White America has long associated black men with criminality and hypersexuality. The ghost of Nat Turner and his slave rebellion still haunts Whites today. It's why some social science experiments show that even trained police officers are biased to see black man as threats.

This fear of black men doesn’t just spring from racism. It’s also psychological. There is a body of work in literature and psychology that speaks to a historical tradition where some White people – White men, in particular – project the primal aggression that they refuse to see in themselves onto black people.

This is what author James Baldwin meant when he wrote in a 1962 essay that the racial tensions menacing America “are involved only symbolically with color.”

These tensions are rooted in the very same depths as those from which love springs, or murder,” Baldwin wrote. “The white man’s unadmitted – and apparently, to him, unspeakable – private fears and longings are projected onto the Negro.”
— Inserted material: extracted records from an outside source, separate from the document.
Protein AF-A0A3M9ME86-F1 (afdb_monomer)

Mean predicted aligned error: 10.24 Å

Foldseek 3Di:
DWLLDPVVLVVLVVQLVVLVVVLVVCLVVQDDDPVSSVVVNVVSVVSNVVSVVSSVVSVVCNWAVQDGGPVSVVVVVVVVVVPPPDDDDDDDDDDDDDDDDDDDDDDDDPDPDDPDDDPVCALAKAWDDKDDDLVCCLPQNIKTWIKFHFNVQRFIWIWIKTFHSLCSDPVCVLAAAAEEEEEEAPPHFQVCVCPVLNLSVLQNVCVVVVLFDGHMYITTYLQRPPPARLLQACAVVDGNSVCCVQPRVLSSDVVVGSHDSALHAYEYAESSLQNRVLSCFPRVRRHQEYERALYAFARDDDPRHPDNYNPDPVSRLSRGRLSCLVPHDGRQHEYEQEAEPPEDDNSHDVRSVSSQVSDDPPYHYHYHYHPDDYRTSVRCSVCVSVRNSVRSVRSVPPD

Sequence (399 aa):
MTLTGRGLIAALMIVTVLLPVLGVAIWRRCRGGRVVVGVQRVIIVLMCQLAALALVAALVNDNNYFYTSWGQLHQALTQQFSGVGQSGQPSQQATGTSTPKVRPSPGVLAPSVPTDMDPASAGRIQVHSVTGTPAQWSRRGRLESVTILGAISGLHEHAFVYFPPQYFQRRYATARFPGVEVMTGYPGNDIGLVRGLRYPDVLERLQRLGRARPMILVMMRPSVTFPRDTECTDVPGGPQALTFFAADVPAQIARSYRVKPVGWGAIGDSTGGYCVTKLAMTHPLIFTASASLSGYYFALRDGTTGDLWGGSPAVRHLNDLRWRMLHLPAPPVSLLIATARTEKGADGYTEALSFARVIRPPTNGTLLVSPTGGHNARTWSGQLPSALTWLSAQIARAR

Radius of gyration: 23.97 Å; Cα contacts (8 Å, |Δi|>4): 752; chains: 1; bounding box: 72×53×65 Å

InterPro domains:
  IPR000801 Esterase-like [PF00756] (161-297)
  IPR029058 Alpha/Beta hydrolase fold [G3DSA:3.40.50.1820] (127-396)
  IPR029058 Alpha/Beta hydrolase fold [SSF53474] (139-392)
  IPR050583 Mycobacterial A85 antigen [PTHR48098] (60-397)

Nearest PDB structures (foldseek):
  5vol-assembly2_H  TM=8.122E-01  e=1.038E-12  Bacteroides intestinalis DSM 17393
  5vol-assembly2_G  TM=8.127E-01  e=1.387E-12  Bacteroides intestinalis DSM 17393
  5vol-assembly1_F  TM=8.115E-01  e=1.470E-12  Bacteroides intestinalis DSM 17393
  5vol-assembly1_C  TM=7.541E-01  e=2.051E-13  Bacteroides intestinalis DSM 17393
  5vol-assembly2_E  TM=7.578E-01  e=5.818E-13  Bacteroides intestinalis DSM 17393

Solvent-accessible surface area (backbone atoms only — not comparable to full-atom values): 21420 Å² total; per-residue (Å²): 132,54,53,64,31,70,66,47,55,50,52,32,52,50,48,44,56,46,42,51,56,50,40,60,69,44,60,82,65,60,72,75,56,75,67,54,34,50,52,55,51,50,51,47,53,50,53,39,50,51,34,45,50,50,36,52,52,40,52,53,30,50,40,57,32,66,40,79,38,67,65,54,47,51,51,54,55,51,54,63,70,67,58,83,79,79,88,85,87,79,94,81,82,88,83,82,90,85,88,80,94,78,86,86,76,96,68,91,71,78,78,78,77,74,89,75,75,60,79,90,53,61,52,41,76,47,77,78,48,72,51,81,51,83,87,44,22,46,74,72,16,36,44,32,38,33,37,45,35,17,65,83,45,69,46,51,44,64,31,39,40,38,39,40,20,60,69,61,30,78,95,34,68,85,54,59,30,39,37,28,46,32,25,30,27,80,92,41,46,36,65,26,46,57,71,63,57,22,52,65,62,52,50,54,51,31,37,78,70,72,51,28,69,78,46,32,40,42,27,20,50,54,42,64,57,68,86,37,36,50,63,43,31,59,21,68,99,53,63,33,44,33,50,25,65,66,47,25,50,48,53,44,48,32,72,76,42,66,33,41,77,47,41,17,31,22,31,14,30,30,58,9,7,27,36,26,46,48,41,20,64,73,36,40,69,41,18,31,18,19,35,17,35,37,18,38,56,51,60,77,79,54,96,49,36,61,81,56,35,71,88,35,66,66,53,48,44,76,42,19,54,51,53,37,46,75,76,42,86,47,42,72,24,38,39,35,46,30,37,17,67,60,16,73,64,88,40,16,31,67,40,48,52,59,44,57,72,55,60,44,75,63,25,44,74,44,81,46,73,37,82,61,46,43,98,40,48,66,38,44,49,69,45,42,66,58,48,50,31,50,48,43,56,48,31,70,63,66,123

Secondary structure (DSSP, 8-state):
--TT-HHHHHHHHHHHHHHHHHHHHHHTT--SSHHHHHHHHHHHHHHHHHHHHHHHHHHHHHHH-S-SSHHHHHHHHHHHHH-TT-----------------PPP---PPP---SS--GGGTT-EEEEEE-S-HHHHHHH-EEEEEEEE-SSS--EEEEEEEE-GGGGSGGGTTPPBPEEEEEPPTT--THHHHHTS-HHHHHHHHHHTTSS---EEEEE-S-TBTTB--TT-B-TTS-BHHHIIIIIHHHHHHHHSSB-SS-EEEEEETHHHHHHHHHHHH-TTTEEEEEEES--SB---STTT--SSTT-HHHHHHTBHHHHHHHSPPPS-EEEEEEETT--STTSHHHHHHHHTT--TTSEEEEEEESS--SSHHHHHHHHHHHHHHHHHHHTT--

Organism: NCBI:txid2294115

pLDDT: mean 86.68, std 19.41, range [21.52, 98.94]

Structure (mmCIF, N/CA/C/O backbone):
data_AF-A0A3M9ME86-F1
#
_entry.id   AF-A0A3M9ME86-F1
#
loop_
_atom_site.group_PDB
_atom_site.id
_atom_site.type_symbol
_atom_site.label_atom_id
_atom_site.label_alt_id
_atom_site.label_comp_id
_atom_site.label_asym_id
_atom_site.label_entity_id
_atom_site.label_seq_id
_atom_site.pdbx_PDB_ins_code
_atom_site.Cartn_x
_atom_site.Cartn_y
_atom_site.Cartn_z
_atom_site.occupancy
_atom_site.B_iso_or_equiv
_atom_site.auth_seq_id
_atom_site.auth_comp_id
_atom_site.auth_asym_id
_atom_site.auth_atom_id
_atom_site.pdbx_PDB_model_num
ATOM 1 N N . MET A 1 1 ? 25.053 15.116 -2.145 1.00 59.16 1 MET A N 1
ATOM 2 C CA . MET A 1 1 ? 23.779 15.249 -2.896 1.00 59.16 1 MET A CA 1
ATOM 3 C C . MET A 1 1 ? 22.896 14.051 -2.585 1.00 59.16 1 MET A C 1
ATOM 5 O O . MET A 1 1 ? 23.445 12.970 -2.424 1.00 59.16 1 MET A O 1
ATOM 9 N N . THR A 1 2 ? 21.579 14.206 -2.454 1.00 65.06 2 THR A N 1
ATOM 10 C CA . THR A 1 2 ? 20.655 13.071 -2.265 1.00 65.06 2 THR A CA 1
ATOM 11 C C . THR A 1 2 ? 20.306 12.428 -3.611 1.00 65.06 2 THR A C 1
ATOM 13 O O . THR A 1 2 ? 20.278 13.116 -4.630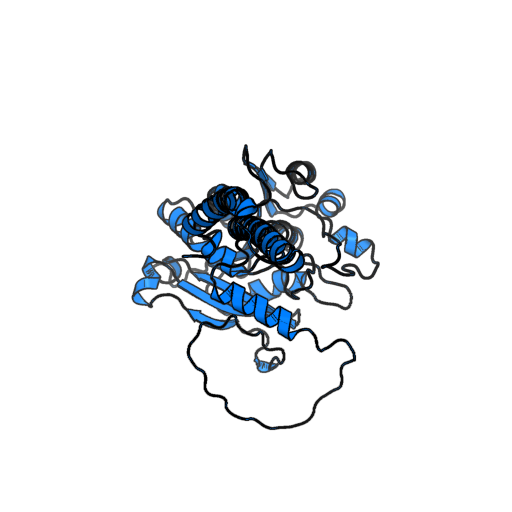 1.00 65.06 2 THR A O 1
ATOM 16 N N . LEU A 1 3 ? 20.046 11.116 -3.616 1.00 69.25 3 LEU A N 1
ATOM 17 C CA . LEU A 1 3 ? 19.764 10.335 -4.832 1.00 69.25 3 LEU A CA 1
ATOM 18 C C . LEU A 1 3 ? 18.385 10.655 -5.454 1.00 69.25 3 LEU A C 1
ATOM 20 O O . LEU A 1 3 ? 18.155 10.402 -6.629 1.00 69.25 3 LEU A O 1
ATOM 24 N N . THR A 1 4 ? 17.496 11.271 -4.673 1.00 64.56 4 THR A N 1
ATOM 25 C CA . THR A 1 4 ? 16.154 11.753 -5.061 1.00 64.56 4 THR A CA 1
ATOM 26 C C . THR A 1 4 ? 16.072 13.289 -5.029 1.00 64.56 4 THR A C 1
ATOM 28 O O . THR A 1 4 ? 15.033 13.888 -4.757 1.00 64.56 4 THR A O 1
ATOM 31 N N . GLY A 1 5 ? 17.216 13.967 -5.153 1.00 70.75 5 GLY A N 1
ATOM 32 C CA . GLY A 1 5 ? 17.305 15.418 -5.030 1.00 70.75 5 GLY A CA 1
ATOM 33 C C . GLY A 1 5 ? 17.201 16.126 -6.377 1.00 70.75 5 GLY A C 1
ATOM 34 O O . GLY A 1 5 ? 17.956 15.819 -7.298 1.00 70.75 5 GLY A O 1
ATOM 35 N N . ARG A 1 6 ? 16.382 17.186 -6.453 1.00 78.88 6 ARG A N 1
ATOM 36 C CA . ARG A 1 6 ? 16.318 18.096 -7.617 1.00 78.88 6 ARG A CA 1
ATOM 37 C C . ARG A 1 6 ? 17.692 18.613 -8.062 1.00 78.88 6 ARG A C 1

(John Blake. “There’s one epidemic we may never find a vaccine for: fear of black men in public spaces.” CNN. May 27, 2020.)

And, let's face it – much of America remains segregated. Until something changes, Black men must learn to live with the fearful white gaze. Blacks with equal gun possession? Now, if you want to talk about “White fear” – just read the following:

The Afro-American militant is a 'militant' because he defends himself, his family, his home, and his dignity. He does not introduce violence into a racist social system - the violence is already there, and has always been there.

It is precisely this unchallenged violence that allows a racist social system to perpetuate itself. When people say that they are opposed to Negroes 'resorting to violence' what they really mean is that they are opposed to Negroes defending themselves and challenging the exclusive monopoly of violence practiced by white racists.”

(Robert F. Williams. Negroes with Guns. 1962)

White fear has manifested itself in outright violence post-slavery through the imposition of Jim Crow segregation. White fear has manifested itself legislatively via redlining laws and cruel lending practices barring blacks from owning property in ‘white neighborhoods.’

White fear has manifested itself in so many structural ways that it has become part and parcel with the fundamental functions of every private and governmental institution in this country …

White fear is killing us …

It is criminalizing black bodies. It is incarcerating black identities. It is limiting black potential …

And, it is shooting black boys in the streets of their own neighborhoods. White fear is the single greatest cause of death for black people today and has been so since this country’s inception.”

(Jenn M. Jackson. “White Fear: The Single Greatest Killer of Black People in the US.” Water Cooler Convos. 2014. Accessed April 19, 2015.)